Some content may have been saved due to someone fortuitously logging into
their account and seeing a "You're about to expire" notice.

But overall the way this was handled seems to be terrible, and not even close
to how I'd go about trying to show off a company as a place to bring content
to.

------
zenravs
I am a long time reader of HN. I was planning to introduce a site that we are
working some time in the coming month and get HN feedback. But based on the
discussion in this thread, I believe this will be a good time to talk about
it. The URL for the site is www.reedwith.us and is currently in beta.

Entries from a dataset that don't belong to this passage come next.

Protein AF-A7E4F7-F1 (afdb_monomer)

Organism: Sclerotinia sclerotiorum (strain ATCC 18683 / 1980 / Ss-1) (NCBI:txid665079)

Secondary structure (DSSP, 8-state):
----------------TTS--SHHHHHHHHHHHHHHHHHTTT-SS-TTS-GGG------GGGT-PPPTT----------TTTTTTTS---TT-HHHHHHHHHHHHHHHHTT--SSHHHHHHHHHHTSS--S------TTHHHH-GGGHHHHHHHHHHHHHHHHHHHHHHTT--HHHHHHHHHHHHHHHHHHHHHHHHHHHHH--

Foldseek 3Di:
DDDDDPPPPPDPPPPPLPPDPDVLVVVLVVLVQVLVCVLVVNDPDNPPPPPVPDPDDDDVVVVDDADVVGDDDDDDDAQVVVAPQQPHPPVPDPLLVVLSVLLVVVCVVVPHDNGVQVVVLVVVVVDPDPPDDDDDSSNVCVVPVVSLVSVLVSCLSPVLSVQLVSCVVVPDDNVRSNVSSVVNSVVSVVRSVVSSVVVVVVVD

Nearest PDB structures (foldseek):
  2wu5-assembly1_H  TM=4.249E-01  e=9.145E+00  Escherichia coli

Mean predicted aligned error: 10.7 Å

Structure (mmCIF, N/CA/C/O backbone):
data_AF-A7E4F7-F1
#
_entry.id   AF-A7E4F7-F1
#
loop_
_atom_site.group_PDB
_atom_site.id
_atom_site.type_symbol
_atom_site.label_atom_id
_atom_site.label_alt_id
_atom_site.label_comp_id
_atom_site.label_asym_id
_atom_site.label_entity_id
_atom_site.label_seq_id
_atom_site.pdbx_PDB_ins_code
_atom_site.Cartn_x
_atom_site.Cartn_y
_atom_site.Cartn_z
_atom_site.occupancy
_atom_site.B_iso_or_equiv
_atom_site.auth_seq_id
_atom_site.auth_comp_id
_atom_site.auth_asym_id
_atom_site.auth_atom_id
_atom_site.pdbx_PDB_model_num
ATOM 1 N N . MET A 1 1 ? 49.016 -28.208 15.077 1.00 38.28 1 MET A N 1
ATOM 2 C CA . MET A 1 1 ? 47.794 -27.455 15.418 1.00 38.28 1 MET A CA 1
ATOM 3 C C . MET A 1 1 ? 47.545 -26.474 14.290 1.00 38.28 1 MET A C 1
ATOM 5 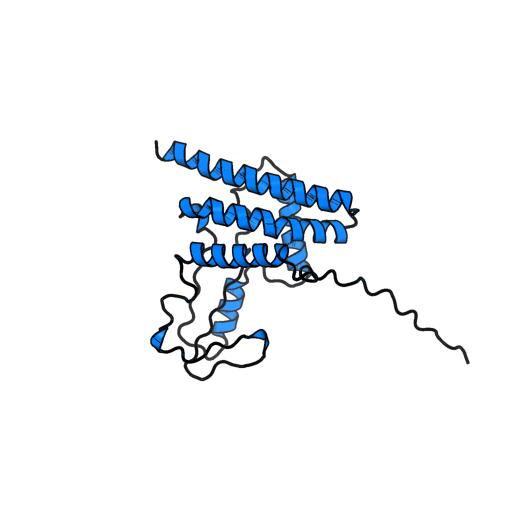O O . MET A 1 1 ? 48.373 -25.598 14.091 1.00 38.28 1 MET A O 1
ATOM 9 N N . ALA A 1 2 ? 46.515 -26.716 13.480 1.00 36.78 2 ALA A N 1
ATOM 10 C CA . ALA A 1 2 ? 46.188 -25.888 12.324 1.00 36.78 2 ALA A CA 1
ATOM 11 C C . ALA A 1 2 ? 45.149 -24.844 12.747 1.00 36.78 2 ALA A C 1
ATOM 13 O O . ALA A 1 2 ? 44.029 -25.192 13.116 1.00 36.78 2 ALA A O 1
ATOM 14 N N . THR A 1 3 ? 45.548 -23.576 12.743 1.00 36.94 3 THR A N 1
ATOM 15 C CA . THR A 1 3 ? 44.658 -22.444 13.001 1.00 36.94 3 THR A CA 1
ATOM 16 C C . THR A 1 3 ? 43.762 -22.263 11.784 1.00 36.94 3 THR A C 1
ATOM 18 O O . THR A 1 3 ? 44.234 -21.892 10.713 1.00 36.94 3 THR A O 1
ATOM 21 N N . THR A 1 4 ? 42.475 -22.568 11.935 1.00 43.00 4 THR A N 1
ATOM 22 C CA . THR A 1 4 ? 41.478 -22.313 10.891 1.00 43.00 4 THR A CA 1
ATOM 23 C C . THR A 1 4 ? 41.080 -20.847 10.995 1.00 43.00 4 THR A C 1
ATOM 25 O O . THR A 1 4 ? 40.450 -20.440 11.969 1.00 43.00 4 THR A O 1
ATOM 28 N N . ILE A 1 5 ? 41.512 -20.043 10.027 1.00 44.69 5 ILE A N 1
ATOM 29 C CA . ILE A 1 5 ? 41.024 -18.677 9.850 1.00 44.69 5 ILE A CA 1
ATOM 30 C C . ILE A 1 5 ? 39.592 -18.817 9.334 1.00 44.69 5 ILE A C 1
ATOM 32 O O . ILE A 1 5 ? 39.375 -19.331 8.240 1.00 44.69 5 ILE A O 1
ATOM 36 N N . VAL A 1 6 ? 38.613 -18.424 10.148 1.00 41.19 6 VAL A N 1
ATOM 37 C CA . VAL A 1 6 ? 37.234 -18.271 9.685 1.00 41.19 6 VAL A CA 1
ATOM 38 C C . VAL A 1 6 ? 37.232 -17.031 8.805 1.00 41.19 6 VAL A C 1
ATOM 40 O O . VAL A 1 6 ? 37.274 -15.909 9.307 1.00 41.19 6 VAL A O 1
ATOM 43 N N . GLU A 1 7 ? 37.251 -17.236 7.491 1.00 37.69 7 GLU A N 1
ATOM 44 C CA . GLU A 1 7 ? 36.907 -16.186 6.545 1.00 37.69 7 GLU A CA 1
ATOM 45 C C . GLU A 1 7 ? 35.483 -15.745 6.880 1.00 37.69 7 GLU A C 1
ATOM 47 O O . GLU A 1 7 ? 34.512 -16.479 6.689 1.00 37.69 7 GLU A O 1
ATOM 52 N N . THR A 1 8 ? 35.360 -14.549 7.451 1.00 40.88 8 THR A N 1
ATOM 53 C CA . THR A 1 8 ? 34.086 -13.854 7.550 1.00 40.88 8 THR A CA 1
ATOM 54 C C . THR A 1 8 ? 33.668 -13.556 6.122 1.00 40.88 8 THR A C 1
ATOM 56 O O . THR A 1 8 ? 34.108 -12.562 5.541 1.00 40.88 8 THR A O 1
ATOM 59 N N . GLY A 1 9 ? 32.887 -14.467 5.536 1.00 37.44 9 GLY A N 1
ATOM 60 C CA . GLY A 1 9 ? 32.222 -14.234 4.267 1.00 37.44 9 GLY A CA 1
ATOM 61 C C . GLY A 1 9 ? 31.609 -12.845 4.321 1.00 37.44 9 GLY A C 1
ATOM 62 O O . GLY A 1 9 ? 30.939 -12.502 5.296 1.00 37.44 9 GLY A O 1
ATOM 63 N N . THR A 1 10 ? 31.922 -12.031 3.319 1.00 40.72 10 THR A N 1
ATOM 64 C CA . THR A 1 10 ? 31.271 -10.753 3.068 1.00 40.72 10 THR A CA 1
ATOM 65 C C . THR A 1 10 ? 29.774 -11.017 3.070 1.00 40.72 10 THR A C 1
ATOM 67 O O . THR A 1 10 ? 29.219 -11.511 2.086 1.00 40.72 10 THR A O 1
ATOM 70 N N . SER A 1 11 ? 29.115 -10.769 4.206 1.00 41.94 11 SER A N 1
ATOM 71 C CA . SER A 1 11 ? 27.666 -10.795 4.243 1.00 41.94 11 SER A CA 1
ATOM 72 C C . SER A 1 11 ? 27.248 -9.791 3.184 1.00 41.94 11 SER A C 1
ATOM 74 O O . SER A 1 11 ? 27.717 -8.649 3.176 1.00 41.94 11 SER A O 1
ATOM 76 N N . LYS A 1 12 ? 26.477 -10.259 2.197 1.00 46.06 12 LYS A N 1
ATOM 77 C CA . LYS A 1 12 ? 25.801 -9.377 1.254 1.00 46.06 12 LYS A CA 1
ATOM 78 C C . LYS A 1 12 ? 25.147 -8.318 2.120 1.00 46.06 12 LYS A C 1
ATOM 80 O O . LYS A 1 12 ? 24.266 -8.651 2.905 1.00 46.06 12 LYS A O 1
ATOM 85 N N . GLN A 1 13 ? 25.678 -7.103 2.053 1.00 44.91 13 GLN A N 1
ATOM 86 C CA . GLN A 1 13 ? 25.181 -5.964 2.793 1.00 44.91 13 GLN A CA 1
ATOM 87 C C . GLN A 1 13 ? 23.689 -5.929 2.493 1.00 44.91 13 GLN A C 1
ATOM 89 O O . GLN A 1 13 ? 23.312 -5.763 1.331 1.00 44.91 13 GLN A O 1
ATOM 94 N N . GLU A 1 14 ? 22.858 -6.248 3.487 1.00 44.25 14 GLU A N 1
ATOM 95 C CA . GLU A 1 14 ? 21.414 -6.182 3.329 1.00 44.25 14 GLU A CA 1
ATOM 96 C C . GLU A 1 14 ? 21.136 -4.760 2.875 1.00 44.25 14 GLU A C 1
ATOM 98 O O . GLU A 1 14 ? 21.366 -3.799 3.613 1.00 44.25 14 GLU A O 1
ATOM 103 N N . LEU A 1 15 ? 20.774 -4.620 1.600 1.00 46.00 15 LEU A N 1
ATOM 104 C CA . LEU A 1 15 ? 20.466 -3.335 1.016 1.00 46.00 15 LEU A CA 1
ATOM 105 C C . LEU A 1 15 ? 19.140 -2.931 1.651 1.00 46.00 15 LEU A C 1
ATOM 107 O O . LEU A 1 15 ? 18.068 -3.273 1.154 1.00 46.00 15 LEU A O 1
ATOM 111 N N . TYR A 1 16 ? 19.216 -2.300 2.820 1.00 46.44 16 TYR A N 1
ATOM 112 C CA . TYR A 1 16 ? 18.061 -1.696 3.444 1.00 46.44 16 TYR A CA 1
ATOM 113 C C . TYR A 1 16 ? 17.572 -0.633 2.467 1.00 46.44 16 TYR A C 1
ATOM 115 O O . TYR A 1 16 ? 18.238 0.390 2.269 1.00 46.44 16 TYR A O 1
ATOM 123 N N . LEU A 1 17 ? 16.396 -0.886 1.885 1.00 50.31 17 LEU A N 1
ATOM 124 C CA . LEU A 1 17 ? 15.627 0.080 1.095 1.00 50.31 17 LEU A CA 1
ATOM 125 C C . LEU A 1 17 ? 15.493 1.427 1.833 1.00 50.31 17 LEU A C 1
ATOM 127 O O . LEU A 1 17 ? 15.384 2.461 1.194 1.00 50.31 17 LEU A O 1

This is a site where you can upload any professional content like a video, a
pdf or a presentation using your LinkedIn user name and password and discuss.
To serve the professional community needs, in the topic and discussion
sections physical, mathematical and chemical equations and code snippets can
be included.

For example, if you type "perceptual" in the search bar, Perceptual grouping
presentation will be shown as a result. You can look at the presentation. If
you scroll down on the page you will see the Topic and Discussion sections.
There, you will see code snippets, equations etc. You can start a new topic or
participate in the discussion. You can also form groups and discuss privately
with members of your team.

We are very interested in hosting the videos that were deleted by blip.tv. In
addition, you can upload any professional content that you would to like share
with public or a private group.

It is still a work in progress and I would be very happy to hear from you
through this site or using the contact us form located in
[http://reedwith.us/contact.html](http://reedwith.us/contact.html)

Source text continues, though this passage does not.